→ WHAT YOU NEED TO DO
In the data below, how many lines include the word "values"? Give only the number.

→ DATASET
>>>
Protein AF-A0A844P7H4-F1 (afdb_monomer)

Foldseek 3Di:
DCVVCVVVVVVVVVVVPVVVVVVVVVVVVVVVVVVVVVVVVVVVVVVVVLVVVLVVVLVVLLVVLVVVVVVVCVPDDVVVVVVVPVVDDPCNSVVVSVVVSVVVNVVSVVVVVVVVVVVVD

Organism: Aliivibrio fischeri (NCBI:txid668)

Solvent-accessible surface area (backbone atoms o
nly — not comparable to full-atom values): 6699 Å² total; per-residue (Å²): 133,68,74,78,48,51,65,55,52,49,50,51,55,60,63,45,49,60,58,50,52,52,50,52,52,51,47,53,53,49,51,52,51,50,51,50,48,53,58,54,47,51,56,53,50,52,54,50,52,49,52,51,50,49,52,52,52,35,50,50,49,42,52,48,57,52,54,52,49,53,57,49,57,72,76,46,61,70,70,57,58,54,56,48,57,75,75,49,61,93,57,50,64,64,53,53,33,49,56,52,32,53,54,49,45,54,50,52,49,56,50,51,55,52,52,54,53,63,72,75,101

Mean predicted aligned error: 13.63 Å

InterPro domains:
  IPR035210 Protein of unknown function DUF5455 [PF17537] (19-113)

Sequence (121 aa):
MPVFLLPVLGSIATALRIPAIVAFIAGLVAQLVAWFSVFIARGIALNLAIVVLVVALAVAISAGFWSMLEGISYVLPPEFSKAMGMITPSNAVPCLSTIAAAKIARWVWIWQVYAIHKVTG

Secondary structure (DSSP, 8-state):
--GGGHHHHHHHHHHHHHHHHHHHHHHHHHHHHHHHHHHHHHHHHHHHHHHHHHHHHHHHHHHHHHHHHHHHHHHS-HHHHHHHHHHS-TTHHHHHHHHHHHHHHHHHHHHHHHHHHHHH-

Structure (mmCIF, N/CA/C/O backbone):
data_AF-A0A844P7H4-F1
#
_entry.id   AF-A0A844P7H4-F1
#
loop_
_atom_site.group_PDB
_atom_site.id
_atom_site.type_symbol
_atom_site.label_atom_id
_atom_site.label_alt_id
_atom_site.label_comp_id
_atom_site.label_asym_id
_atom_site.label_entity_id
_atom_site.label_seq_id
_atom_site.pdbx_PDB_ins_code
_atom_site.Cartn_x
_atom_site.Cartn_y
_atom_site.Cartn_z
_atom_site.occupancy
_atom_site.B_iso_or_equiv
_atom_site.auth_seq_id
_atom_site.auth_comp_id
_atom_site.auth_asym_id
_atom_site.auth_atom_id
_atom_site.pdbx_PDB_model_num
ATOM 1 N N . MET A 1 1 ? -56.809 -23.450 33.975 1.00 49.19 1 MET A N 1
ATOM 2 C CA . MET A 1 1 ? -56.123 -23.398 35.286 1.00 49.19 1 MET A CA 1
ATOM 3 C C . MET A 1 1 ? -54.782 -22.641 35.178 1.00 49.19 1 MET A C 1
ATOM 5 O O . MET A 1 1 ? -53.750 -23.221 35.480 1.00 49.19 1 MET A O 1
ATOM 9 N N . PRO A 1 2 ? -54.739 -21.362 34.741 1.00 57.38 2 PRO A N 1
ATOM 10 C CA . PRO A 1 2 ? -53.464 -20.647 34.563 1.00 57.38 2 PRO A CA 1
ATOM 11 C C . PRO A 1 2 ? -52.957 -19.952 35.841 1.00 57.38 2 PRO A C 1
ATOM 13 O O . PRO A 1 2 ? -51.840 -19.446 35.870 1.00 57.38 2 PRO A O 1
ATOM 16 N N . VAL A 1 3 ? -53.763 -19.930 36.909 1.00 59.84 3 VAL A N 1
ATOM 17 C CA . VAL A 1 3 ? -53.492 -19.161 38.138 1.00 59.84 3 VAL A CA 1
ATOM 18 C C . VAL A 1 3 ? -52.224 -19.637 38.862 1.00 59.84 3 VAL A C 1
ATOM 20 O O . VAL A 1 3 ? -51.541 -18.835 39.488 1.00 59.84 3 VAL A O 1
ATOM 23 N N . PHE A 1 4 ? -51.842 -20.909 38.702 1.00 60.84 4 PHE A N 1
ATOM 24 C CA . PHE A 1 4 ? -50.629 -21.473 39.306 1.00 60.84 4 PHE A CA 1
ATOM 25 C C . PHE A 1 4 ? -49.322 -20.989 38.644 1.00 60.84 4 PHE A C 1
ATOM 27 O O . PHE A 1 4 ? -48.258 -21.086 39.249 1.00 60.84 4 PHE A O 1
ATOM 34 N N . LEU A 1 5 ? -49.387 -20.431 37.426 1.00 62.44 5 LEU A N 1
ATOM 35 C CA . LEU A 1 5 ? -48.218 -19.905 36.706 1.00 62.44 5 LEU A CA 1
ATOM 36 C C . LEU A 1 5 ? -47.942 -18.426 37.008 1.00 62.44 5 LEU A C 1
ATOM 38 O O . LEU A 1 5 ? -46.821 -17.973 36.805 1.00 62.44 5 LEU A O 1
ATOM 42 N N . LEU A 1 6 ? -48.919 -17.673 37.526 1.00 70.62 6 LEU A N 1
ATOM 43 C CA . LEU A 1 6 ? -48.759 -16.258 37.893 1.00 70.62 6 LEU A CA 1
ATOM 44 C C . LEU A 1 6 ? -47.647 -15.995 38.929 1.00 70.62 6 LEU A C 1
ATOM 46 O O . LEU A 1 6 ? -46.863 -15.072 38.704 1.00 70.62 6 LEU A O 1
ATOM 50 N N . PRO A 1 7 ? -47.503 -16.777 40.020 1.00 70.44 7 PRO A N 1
<<<
>>>
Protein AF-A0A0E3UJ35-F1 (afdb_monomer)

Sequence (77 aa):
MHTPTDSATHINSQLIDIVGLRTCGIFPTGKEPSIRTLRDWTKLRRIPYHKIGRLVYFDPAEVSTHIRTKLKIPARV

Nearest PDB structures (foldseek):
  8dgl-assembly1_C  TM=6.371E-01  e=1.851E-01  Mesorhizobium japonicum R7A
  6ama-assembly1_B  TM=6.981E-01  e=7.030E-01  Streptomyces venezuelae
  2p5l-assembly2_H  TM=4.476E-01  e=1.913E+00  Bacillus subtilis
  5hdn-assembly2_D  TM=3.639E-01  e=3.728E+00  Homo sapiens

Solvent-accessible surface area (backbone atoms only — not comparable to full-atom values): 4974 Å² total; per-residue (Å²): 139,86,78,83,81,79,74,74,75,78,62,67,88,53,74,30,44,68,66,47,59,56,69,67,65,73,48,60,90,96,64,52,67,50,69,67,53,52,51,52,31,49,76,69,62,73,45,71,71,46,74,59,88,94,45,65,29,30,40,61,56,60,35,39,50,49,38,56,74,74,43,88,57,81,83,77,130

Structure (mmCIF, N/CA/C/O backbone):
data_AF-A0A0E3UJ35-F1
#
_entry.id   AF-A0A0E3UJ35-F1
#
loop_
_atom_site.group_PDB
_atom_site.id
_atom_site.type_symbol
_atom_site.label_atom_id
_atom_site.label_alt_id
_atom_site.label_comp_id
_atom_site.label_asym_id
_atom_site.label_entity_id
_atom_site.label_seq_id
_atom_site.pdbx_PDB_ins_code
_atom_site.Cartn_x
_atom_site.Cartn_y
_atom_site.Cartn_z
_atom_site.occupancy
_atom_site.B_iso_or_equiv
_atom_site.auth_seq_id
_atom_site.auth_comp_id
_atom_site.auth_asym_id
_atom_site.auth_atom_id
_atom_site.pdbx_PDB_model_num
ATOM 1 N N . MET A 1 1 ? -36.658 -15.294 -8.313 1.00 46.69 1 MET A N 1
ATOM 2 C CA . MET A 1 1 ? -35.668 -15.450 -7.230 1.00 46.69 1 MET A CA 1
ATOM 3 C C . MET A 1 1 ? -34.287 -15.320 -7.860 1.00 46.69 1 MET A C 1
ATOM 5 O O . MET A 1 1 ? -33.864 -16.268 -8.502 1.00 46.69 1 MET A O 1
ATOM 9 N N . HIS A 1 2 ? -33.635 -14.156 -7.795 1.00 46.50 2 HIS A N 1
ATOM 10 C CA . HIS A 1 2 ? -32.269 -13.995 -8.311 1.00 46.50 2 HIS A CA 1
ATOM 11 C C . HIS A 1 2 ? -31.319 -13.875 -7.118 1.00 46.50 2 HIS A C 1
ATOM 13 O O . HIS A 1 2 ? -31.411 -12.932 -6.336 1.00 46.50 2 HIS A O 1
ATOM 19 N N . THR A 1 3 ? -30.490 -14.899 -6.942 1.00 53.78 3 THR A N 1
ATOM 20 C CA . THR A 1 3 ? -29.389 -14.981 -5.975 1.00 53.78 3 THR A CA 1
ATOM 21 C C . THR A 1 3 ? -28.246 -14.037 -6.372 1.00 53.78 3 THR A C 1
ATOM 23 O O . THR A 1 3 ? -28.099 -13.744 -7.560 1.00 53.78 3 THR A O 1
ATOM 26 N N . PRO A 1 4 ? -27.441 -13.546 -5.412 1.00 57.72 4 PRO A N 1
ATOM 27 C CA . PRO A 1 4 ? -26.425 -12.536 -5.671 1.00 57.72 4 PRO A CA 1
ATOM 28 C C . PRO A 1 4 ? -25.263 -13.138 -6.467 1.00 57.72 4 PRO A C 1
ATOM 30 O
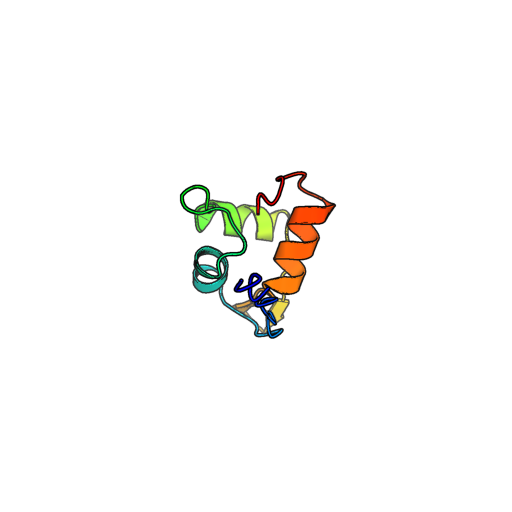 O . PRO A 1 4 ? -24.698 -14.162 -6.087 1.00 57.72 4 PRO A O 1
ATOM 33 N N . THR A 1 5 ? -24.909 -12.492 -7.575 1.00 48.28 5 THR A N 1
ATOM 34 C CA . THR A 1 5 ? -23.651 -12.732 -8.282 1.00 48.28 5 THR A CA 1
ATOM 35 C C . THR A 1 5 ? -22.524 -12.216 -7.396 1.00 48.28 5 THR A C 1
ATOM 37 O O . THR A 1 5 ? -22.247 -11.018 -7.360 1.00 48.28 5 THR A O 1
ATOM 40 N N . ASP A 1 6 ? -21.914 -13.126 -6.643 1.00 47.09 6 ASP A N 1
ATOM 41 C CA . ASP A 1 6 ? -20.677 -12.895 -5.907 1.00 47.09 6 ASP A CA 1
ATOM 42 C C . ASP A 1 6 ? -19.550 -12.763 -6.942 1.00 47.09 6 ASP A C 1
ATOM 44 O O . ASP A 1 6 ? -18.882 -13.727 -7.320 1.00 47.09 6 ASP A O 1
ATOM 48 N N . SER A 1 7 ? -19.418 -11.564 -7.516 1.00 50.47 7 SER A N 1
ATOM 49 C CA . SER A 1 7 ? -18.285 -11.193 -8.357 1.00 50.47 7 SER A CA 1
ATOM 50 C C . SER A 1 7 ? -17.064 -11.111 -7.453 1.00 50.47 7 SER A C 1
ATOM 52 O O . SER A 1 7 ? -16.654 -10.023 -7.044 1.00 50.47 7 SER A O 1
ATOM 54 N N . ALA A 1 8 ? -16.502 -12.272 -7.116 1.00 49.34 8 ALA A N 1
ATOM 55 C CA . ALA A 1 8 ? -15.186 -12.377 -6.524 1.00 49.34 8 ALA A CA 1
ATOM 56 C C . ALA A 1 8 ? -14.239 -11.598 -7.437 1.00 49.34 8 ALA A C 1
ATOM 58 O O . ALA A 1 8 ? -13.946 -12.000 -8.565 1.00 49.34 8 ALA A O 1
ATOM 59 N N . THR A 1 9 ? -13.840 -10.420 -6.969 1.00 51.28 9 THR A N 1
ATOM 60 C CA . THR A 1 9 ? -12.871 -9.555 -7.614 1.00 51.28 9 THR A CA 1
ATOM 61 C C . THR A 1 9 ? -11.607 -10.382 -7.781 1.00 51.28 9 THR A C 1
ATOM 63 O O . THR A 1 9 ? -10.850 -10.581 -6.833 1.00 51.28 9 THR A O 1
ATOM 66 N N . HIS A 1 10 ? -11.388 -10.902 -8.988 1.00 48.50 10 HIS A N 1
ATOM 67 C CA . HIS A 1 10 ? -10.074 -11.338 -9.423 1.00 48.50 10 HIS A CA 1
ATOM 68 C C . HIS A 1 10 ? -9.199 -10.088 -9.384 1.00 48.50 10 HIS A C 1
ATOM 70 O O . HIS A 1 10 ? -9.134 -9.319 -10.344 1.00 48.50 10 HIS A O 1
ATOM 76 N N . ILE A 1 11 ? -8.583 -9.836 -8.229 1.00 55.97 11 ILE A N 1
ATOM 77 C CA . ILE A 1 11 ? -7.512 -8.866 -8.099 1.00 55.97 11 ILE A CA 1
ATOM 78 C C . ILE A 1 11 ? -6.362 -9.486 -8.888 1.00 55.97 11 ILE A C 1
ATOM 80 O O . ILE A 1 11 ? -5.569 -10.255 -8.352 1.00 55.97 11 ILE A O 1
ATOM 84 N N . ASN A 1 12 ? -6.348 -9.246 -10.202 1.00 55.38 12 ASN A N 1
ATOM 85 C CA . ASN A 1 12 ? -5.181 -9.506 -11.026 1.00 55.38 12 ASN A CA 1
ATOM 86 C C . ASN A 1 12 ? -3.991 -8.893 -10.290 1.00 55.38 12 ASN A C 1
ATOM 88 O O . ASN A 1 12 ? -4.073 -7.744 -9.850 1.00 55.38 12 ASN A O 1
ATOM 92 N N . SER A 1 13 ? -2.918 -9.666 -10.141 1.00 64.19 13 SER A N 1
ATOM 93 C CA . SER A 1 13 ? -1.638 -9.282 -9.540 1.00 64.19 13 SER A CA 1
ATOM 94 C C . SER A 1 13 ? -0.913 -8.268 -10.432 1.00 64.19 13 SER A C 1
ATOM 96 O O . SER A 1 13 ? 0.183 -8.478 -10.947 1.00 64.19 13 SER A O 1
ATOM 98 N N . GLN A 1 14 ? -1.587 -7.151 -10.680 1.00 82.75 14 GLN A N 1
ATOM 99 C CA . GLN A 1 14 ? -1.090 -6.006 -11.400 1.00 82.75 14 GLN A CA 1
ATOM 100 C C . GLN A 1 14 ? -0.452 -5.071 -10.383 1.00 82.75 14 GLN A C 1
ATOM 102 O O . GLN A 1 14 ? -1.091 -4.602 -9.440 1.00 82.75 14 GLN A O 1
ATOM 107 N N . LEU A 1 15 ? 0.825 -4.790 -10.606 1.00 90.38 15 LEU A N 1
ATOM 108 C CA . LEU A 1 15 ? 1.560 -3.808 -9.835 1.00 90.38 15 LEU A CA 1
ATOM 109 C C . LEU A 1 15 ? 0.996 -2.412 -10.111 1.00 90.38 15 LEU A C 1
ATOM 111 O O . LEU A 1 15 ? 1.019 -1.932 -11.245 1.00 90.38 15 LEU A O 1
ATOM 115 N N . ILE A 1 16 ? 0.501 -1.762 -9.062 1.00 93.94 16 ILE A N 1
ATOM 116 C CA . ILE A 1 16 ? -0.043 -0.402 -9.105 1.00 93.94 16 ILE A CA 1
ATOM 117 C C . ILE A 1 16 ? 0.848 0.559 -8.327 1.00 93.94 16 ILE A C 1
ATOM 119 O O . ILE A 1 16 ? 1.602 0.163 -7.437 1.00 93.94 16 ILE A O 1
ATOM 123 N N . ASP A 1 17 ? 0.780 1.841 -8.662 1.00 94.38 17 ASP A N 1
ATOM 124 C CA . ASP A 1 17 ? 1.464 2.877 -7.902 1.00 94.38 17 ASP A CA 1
<<<
→ EXERCISE RESULT
2